═════ Provided entries ═════

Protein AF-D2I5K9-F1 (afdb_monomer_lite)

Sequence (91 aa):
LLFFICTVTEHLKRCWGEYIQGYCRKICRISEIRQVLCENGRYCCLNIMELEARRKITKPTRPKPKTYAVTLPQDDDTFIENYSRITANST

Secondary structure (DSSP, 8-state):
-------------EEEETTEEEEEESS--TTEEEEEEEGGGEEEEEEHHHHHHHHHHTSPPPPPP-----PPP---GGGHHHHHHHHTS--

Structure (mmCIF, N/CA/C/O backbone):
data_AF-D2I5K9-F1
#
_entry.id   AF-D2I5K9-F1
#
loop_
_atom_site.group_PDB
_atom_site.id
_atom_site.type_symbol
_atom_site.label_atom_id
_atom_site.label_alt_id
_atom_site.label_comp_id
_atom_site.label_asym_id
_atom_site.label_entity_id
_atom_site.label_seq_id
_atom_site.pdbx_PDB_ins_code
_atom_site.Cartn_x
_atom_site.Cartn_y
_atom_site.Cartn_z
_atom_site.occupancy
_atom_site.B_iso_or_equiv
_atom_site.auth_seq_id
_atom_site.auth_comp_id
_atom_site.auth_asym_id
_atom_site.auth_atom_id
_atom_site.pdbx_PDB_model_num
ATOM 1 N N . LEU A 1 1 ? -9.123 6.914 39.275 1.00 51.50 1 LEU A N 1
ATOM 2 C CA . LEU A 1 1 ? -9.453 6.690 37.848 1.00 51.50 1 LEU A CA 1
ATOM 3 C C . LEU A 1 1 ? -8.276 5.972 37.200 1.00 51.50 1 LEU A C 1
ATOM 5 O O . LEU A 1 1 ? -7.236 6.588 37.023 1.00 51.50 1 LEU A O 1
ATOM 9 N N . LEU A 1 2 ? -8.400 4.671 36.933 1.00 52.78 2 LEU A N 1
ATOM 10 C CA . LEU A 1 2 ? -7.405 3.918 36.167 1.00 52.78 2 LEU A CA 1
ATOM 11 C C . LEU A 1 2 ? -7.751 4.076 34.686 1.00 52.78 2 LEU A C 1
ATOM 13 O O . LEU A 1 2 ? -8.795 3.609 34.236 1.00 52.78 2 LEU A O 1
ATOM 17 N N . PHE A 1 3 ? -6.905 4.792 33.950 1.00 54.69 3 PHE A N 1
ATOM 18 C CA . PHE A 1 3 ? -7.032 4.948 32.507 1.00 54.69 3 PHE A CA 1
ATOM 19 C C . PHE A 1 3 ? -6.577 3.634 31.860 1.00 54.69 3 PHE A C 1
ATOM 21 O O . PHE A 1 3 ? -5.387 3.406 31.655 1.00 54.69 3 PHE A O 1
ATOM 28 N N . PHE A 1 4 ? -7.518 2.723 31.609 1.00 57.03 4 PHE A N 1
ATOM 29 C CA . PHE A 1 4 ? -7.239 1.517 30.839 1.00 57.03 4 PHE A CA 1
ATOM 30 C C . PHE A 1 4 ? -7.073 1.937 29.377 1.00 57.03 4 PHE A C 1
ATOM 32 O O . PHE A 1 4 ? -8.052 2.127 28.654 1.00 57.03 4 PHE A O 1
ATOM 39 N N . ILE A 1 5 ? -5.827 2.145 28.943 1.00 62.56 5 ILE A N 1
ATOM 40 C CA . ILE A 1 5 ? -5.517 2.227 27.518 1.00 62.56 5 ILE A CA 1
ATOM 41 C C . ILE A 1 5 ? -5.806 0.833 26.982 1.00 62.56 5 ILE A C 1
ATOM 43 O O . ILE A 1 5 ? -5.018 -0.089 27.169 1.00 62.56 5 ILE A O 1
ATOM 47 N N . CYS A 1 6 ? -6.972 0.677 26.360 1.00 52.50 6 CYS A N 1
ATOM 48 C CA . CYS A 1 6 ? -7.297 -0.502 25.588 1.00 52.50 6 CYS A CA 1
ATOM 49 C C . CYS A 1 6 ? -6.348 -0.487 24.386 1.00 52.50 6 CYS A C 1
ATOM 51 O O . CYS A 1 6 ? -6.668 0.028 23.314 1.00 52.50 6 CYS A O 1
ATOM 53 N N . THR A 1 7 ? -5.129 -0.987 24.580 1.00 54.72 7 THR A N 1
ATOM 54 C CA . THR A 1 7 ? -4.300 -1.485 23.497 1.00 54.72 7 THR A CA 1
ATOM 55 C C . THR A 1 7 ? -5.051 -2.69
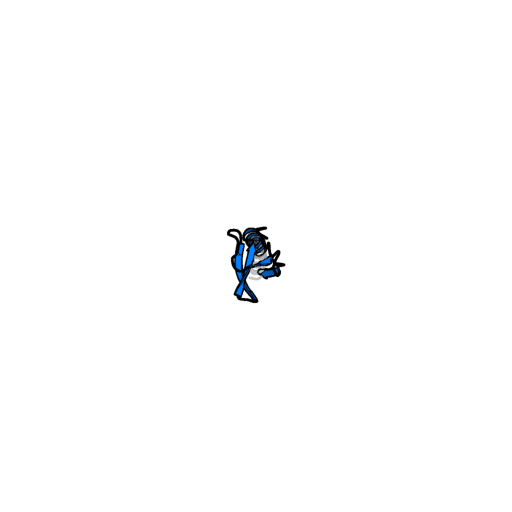0 22.976 1.00 54.72 7 THR A C 1
ATOM 57 O O . THR A 1 7 ? -4.770 -3.829 23.335 1.00 54.72 7 THR A O 1
ATOM 60 N N . VAL A 1 8 ? -6.082 -2.425 22.170 1.00 50.91 8 VAL A N 1
ATOM 61 C CA . VAL A 1 8 ? -6.691 -3.426 21.320 1.00 50.91 8 VAL A CA 1
ATOM 62 C C . VAL A 1 8 ? -5.517 -3.917 20.488 1.00 50.91 8 VAL A C 1
ATOM 64 O O . VAL A 1 8 ? -5.124 -3.301 19.496 1.00 50.91 8 VAL A O 1
ATOM 67 N N . THR A 1 9 ? -4.901 -5.007 20.933 1.00 52.09 9 THR A N 1
ATOM 68 C CA . THR A 1 9 ? -4.116 -5.910 20.112 1.00 52.09 9 THR A CA 1
ATOM 69 C C . THR A 1 9 ? -5.127 -6.548 19.182 1.00 52.09 9 THR A C 1
ATOM 71 O O . THR A 1 9 ? -5.437 -7.732 19.254 1.00 52.09 9 THR A O 1
ATOM 74 N N . GLU A 1 10 ? -5.731 -5.706 18.341 1.00 58.53 10 GLU A N 1
ATOM 75 C CA . GLU A 1 10 ? -6.570 -6.130 17.259 1.00 58.53 10 GLU A CA 1
ATOM 76 C C . GLU A 1 10 ? -5.654 -7.057 16.497 1.00 58.53 10 GLU A C 1
ATOM 78 O O . GLU A 1 10 ? -4.604 -6.620 16.018 1.00 58.53 10 GLU A O 1
ATOM 83 N N . HIS A 1 11 ? -5.960 -8.351 16.523 1.00 58.62 11 HIS A N 1
ATOM 84 C CA . HIS A 1 11 ? -5.242 -9.326 15.734 1.00 58.62 11 HIS A CA 1
ATOM 85 C C . HIS A 1 11 ? -5.383 -8.846 14.296 1.00 58.62 11 HIS A C 1
ATOM 87 O O . HIS A 1 11 ? -6.413 -9.050 13.655 1.00 58.62 11 HIS A O 1
ATOM 93 N N . LEU A 1 12 ? -4.389 -8.081 13.844 1.00 73.94 12 LEU A N 1
ATOM 94 C CA . LEU A 1 12 ? -4.434 -7.398 12.572 1.00 73.94 12 LEU A CA 1
ATOM 95 C C . LEU A 1 12 ? -4.542 -8.502 11.540 1.00 73.94 12 LEU A C 1
ATOM 97 O O . LEU A 1 12 ? -3.607 -9.292 11.374 1.00 73.94 12 LEU A O 1
ATOM 101 N N . LYS A 1 13 ? -5.713 -8.591 10.902 1.00 85.81 13 LYS A N 1
ATOM 102 C CA . LYS A 1 13 ? -5.947 -9.573 9.852 1.00 85.81 13 LYS A CA 1
ATOM 103 C C . LYS A 1 13 ? -4.816 -9.430 8.839 1.00 85.81 13 LYS A C 1
ATOM 105 O O . LYS A 1 13 ? -4.499 -8.321 8.397 1.00 85.81 13 LYS A O 1
ATOM 110 N N . ARG A 1 14 ? -4.170 -10.552 8.535 1.00 90.62 14 ARG A N 1
ATOM 111 C CA . ARG A 1 14 ? -3.119 -10.602 7.522 1.00 90.62 14 ARG A CA 1
ATOM 112 C C . ARG A 1 14 ? -3.764 -10.459 6.152 1.00 90.62 14 ARG A C 1
ATOM 114 O O . ARG A 1 14 ? -4.856 -10.973 5.923 1.00 90.62 14 ARG A O 1
ATOM 121 N N . CYS A 1 15 ? -3.076 -9.773 5.259 1.00 91.38 15 CYS A N 1
ATOM 122 C CA . CYS A 1 15 ? -3.451 -9.658 3.859 1.00 91.38 15 CYS A CA 1
ATOM 123 C C . CYS A 1 15 ? -2.243 -9.967 2.978 1.00 91.38 15 CYS A C 1
ATOM 125 O O . CYS A 1 15 ? -1.106 -9.979 3.454 1.00 91.38 15 CYS A O 1
ATOM 127 N N . TRP A 1 16 ? -2.504 -10.231 1.703 1.00 90.06 16 TRP A N 1
ATOM 128 C CA . TRP A 1 16 ? -1.487 -10.557 0.713 1.00 90.06 16 TRP A CA 1
ATOM 129 C C . TRP A 1 16 ? -1.661 -9.667 -0.509 1.00 90.06 16 TRP A C 1
ATOM 131 O O . TRP A 1 16 ? -2.780 -9.478 -0.984 1.00 90.06 16 TRP A O 1
ATOM 141 N N . GLY A 1 17 ? -0.553 -9.144 -1.024 1.00 87.38 17 GLY A N 1
ATOM 142 C CA . GLY A 1 17 ? -0.527 -8.374 -2.262 1.00 87.38 17 GLY A CA 1
ATOM 143 C C . GLY A 1 17 ? 0.878 -8.366 -2.848 1.00 87.38 17 GLY A C 1
ATOM 144 O O . GLY A 1 17 ? 1.850 -8.403 -2.106 1.00 87.38 17 GLY A O 1
ATOM 145 N N . GLU A 1 18 ? 0.998 -8.439 -4.175 1.00 86.25 18 GLU A N 1
ATOM 146 C CA . GLU A 1 18 ? 2.284 -8.646 -4.876 1.00 86.25 18 GLU A CA 1
ATOM 147 C C . GLU A 1 18 ? 3.160 -9.768 -4.275 1.00 86.25 18 GLU A C 1
ATOM 149 O O . GLU A 1 18 ? 4.385 -9.669 -4.237 1.00 86.25 18 GLU A O 1
ATOM 154 N N . TYR A 1 19 ? 2.527 -10.853 -3.811 1.00 87.25 19 TYR A N 1
ATOM 155 C CA . TYR A 1 19 ? 3.188 -12.000 -3.168 1.00 87.25 19 TYR A CA 1
ATOM 156 C C . TYR A 1 19 ? 3.976 -11.666 -1.888 1.00 87.25 19 TYR A C 1
ATOM 158 O O . TYR A 1 19 ? 4.824 -12.455 -1.466 1.00 87.25 19 TYR A O 1
ATOM 166 N N . ILE A 1 20 ? 3.687 -10.527 -1.253 1.00 91.81 20 ILE A N 1
ATOM 167 C CA . ILE A 1 20 ? 4.211 -10.160 0.065 1.00 91.81 20 ILE A CA 1
ATOM 168 C C . ILE A 1 20 ? 3.086 -10.099 1.093 1.00 91.81 20 ILE A C 1
ATOM 170 O O . ILE A 1 20 ? 1.922 -9.839 0.767 1.00 91.81 20 ILE A O 1
ATOM 174 N N . GLN A 1 21 ? 3.442 -10.374 2.344 1.00 91.88 21 GLN A N 1
ATOM 175 C CA . GLN A 1 21 ? 2.503 -10.358 3.454 1.00 91.88 21 GLN A CA 1
ATOM 176 C C . GLN A 1 21 ? 2.384 -8.938 4.018 1.00 91.88 21 GLN A C 1
ATOM 178 O O . GLN A 1 21 ? 3.376 -8.243 4.221 1.00 91.88 21 GLN A O 1
ATOM 183 N N . GLY A 1 22 ? 1.167 -8.529 4.360 1.00 93.38 22 GLY A N 1
ATOM 184 C CA . GLY A 1 22 ? 0.926 -7.317 5.130 1.00 93.38 22 GLY A CA 1
ATOM 185 C C . GLY A 1 22 ? -0.223 -7.453 6.107 1.00 93.38 22 GLY A C 1
ATOM 186 O O . GLY A 1 22 ? -0.638 -8.555 6.478 1.00 93.38 22 GLY A O 1
ATOM 187 N N . TYR A 1 23 ? -0.731 -6.301 6.536 1.00 92.50 23 TYR A N 1
ATOM 188 C CA . TYR A 1 23 ? -1.756 -6.208 7.569 1.00 92.50 23 TYR A CA 1
ATOM 189 C C . TYR A 1 23 ? -2.866 -5.238 7.174 1.00 92.50 23 TYR A C 1
ATOM 191 O O . TYR A 1 23 ? -2.606 -4.140 6.683 1.00 92.50 23 TYR A O 1
ATOM 199 N N . CYS A 1 24 ? -4.109 -5.627 7.443 1.00 91.50 24 CYS A N 1
ATOM 200 C CA . CYS A 1 24 ? -5.276 -4.784 7.232 1.00 91.50 24 CYS A CA 1
ATOM 201 C C . CYS A 1 24 ? -5.348 -3.690 8.303 1.00 91.50 24 CYS A C 1
ATOM 203 O O . CYS A 1 24 ? -5.596 -3.984 9.473 1.00 91.50 24 CYS A O 1
ATOM 205 N N . ARG A 1 25 ? -5.186 -2.423 7.914 1.00 89.81 25 ARG A N 1
ATOM 206 C CA . ARG A 1 25 ? -5.290 -1.261 8.813 1.00 89.81 25 ARG A CA 1
ATOM 207 C C . ARG A 1 25 ? -6.200 -0.201 8.210 1.00 89.81 25 ARG A C 1
ATOM 209 O O . ARG A 1 25 ? -6.339 -0.097 6.998 1.00 89.81 25 ARG A O 1
ATOM 216 N N . LYS A 1 26 ? -6.788 0.648 9.054 1.00 88.62 26 LYS A N 1
ATOM 217 C CA . LYS A 1 26 ? -7.514 1.834 8.572 1.00 88.62 26 LYS A CA 1
ATOM 218 C C . LYS A 1 26 ? -6.557 2.878 7.979 1.00 88.62 26 LYS A C 1
ATOM 220 O O . LYS A 1 26 ? -6.873 3.515 6.982 1.00 88.62 26 LYS A O 1
ATOM 225 N N . ILE A 1 27 ? -5.376 3.020 8.583 1.00 89.25 27 ILE A N 1
ATOM 226 C CA . ILE A 1 27 ? -4.302 3.921 8.154 1.00 89.25 27 ILE A CA 1
ATOM 227 C C . ILE A 1 27 ? -2.994 3.118 8.138 1.00 89.25 27 ILE A C 1
ATOM 229 O O . ILE A 1 27 ? -2.644 2.494 9.141 1.00 89.25 27 ILE A O 1
ATOM 233 N N . CYS A 1 28 ? -2.294 3.119 7.003 1.00 91.31 28 CYS A N 1
ATOM 234 C CA . CYS A 1 28 ? -0.965 2.514 6.873 1.00 91.31 28 CYS A CA 1
ATOM 235 C C . CYS A 1 28 ? 0.127 3.406 7.465 1.00 91.31 28 CYS A C 1
ATOM 237 O O . CYS A 1 28 ? -0.035 4.626 7.548 1.00 91.31 28 CYS A O 1
ATOM 239 N N . ARG A 1 29 ? 1.245 2.794 7.853 1.00 93.56 29 ARG A N 1
ATOM 240 C CA . ARG A 1 29 ? 2.451 3.513 8.281 1.00 93.56 29 ARG A CA 1
ATOM 241 C C . ARG A 1 29 ? 3.099 4.228 7.093 1.00 93.56 29 ARG A C 1
ATOM 243 O O . ARG A 1 29 ? 2.848 3.884 5.945 1.00 93.56 29 ARG A O 1
ATOM 250 N N . ILE A 1 30 ? 3.975 5.193 7.370 1.00 94.88 30 ILE A N 1
ATOM 251 C CA . ILE A 1 30 ? 4.683 5.948 6.320 1.00 94.88 30 ILE A CA 1
ATOM 252 C C . ILE A 1 30 ? 5.619 5.069 5.473 1.00 94.88 30 ILE A C 1
ATOM 254 O O . ILE A 1 30 ? 5.859 5.358 4.310 1.00 94.88 30 ILE A O 1
ATOM 258 N N . SER A 1 31 ? 6.116 3.972 6.051 1.00 94.62 31 SER A N 1
ATOM 259 C CA . SER A 1 31 ? 6.945 2.966 5.379 1.00 94.62 31 SER A CA 1
ATOM 260 C C . SER A 1 31 ? 6.132 1.878 4.664 1.00 94.62 31 SER A C 1
ATOM 262 O O . SER A 1 31 ? 6.698 0.885 4.199 1.00 94.62 31 SER A O 1
ATOM 264 N N . GLU A 1 32 ? 4.808 2.034 4.599 1.00 95.62 32 GLU A N 1
ATOM 265 C CA . GLU A 1 32 ? 3.887 1.080 3.993 1.00 95.62 32 GLU A CA 1
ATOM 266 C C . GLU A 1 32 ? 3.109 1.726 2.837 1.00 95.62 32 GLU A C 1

═════

(Action item): One stretch of the lines above is wanted, from the line that contains "ATOM 203 O O" through the line that contains "ATOM 217 C CA". Output it exactly.

(Response area):
ATOM 203 O O . CYS A 1 24 ? -5.596 -3.984 9.473 1.00 91.50 24 CYS A O 1
ATOM 205 N N . ARG A 1 25 ? -5.186 -2.423 7.914 1.00 89.81 25 ARG A N 1
ATOM 206 C CA . ARG A 1 25 ? -5.290 -1.261 8.813 1.00 89.81 25 ARG A CA 1
ATOM 207 C C . ARG A 1 25 ? -6.200 -0.201 8.210 1.00 89.81 25 ARG A C 1
ATOM 209 O O . ARG A 1 25 ? -6.339 -0.097 6.998 1.00 89.81 25 ARG A O 1
ATOM 216 N N . LYS A 1 26 ? -6.788 0.648 9.054 1.00 88.62 26 LYS A N 1
ATOM 217 C CA . LYS A 1 26 ? -7.514 1.834 8.572 1.00 88.62 26 LYS A CA 1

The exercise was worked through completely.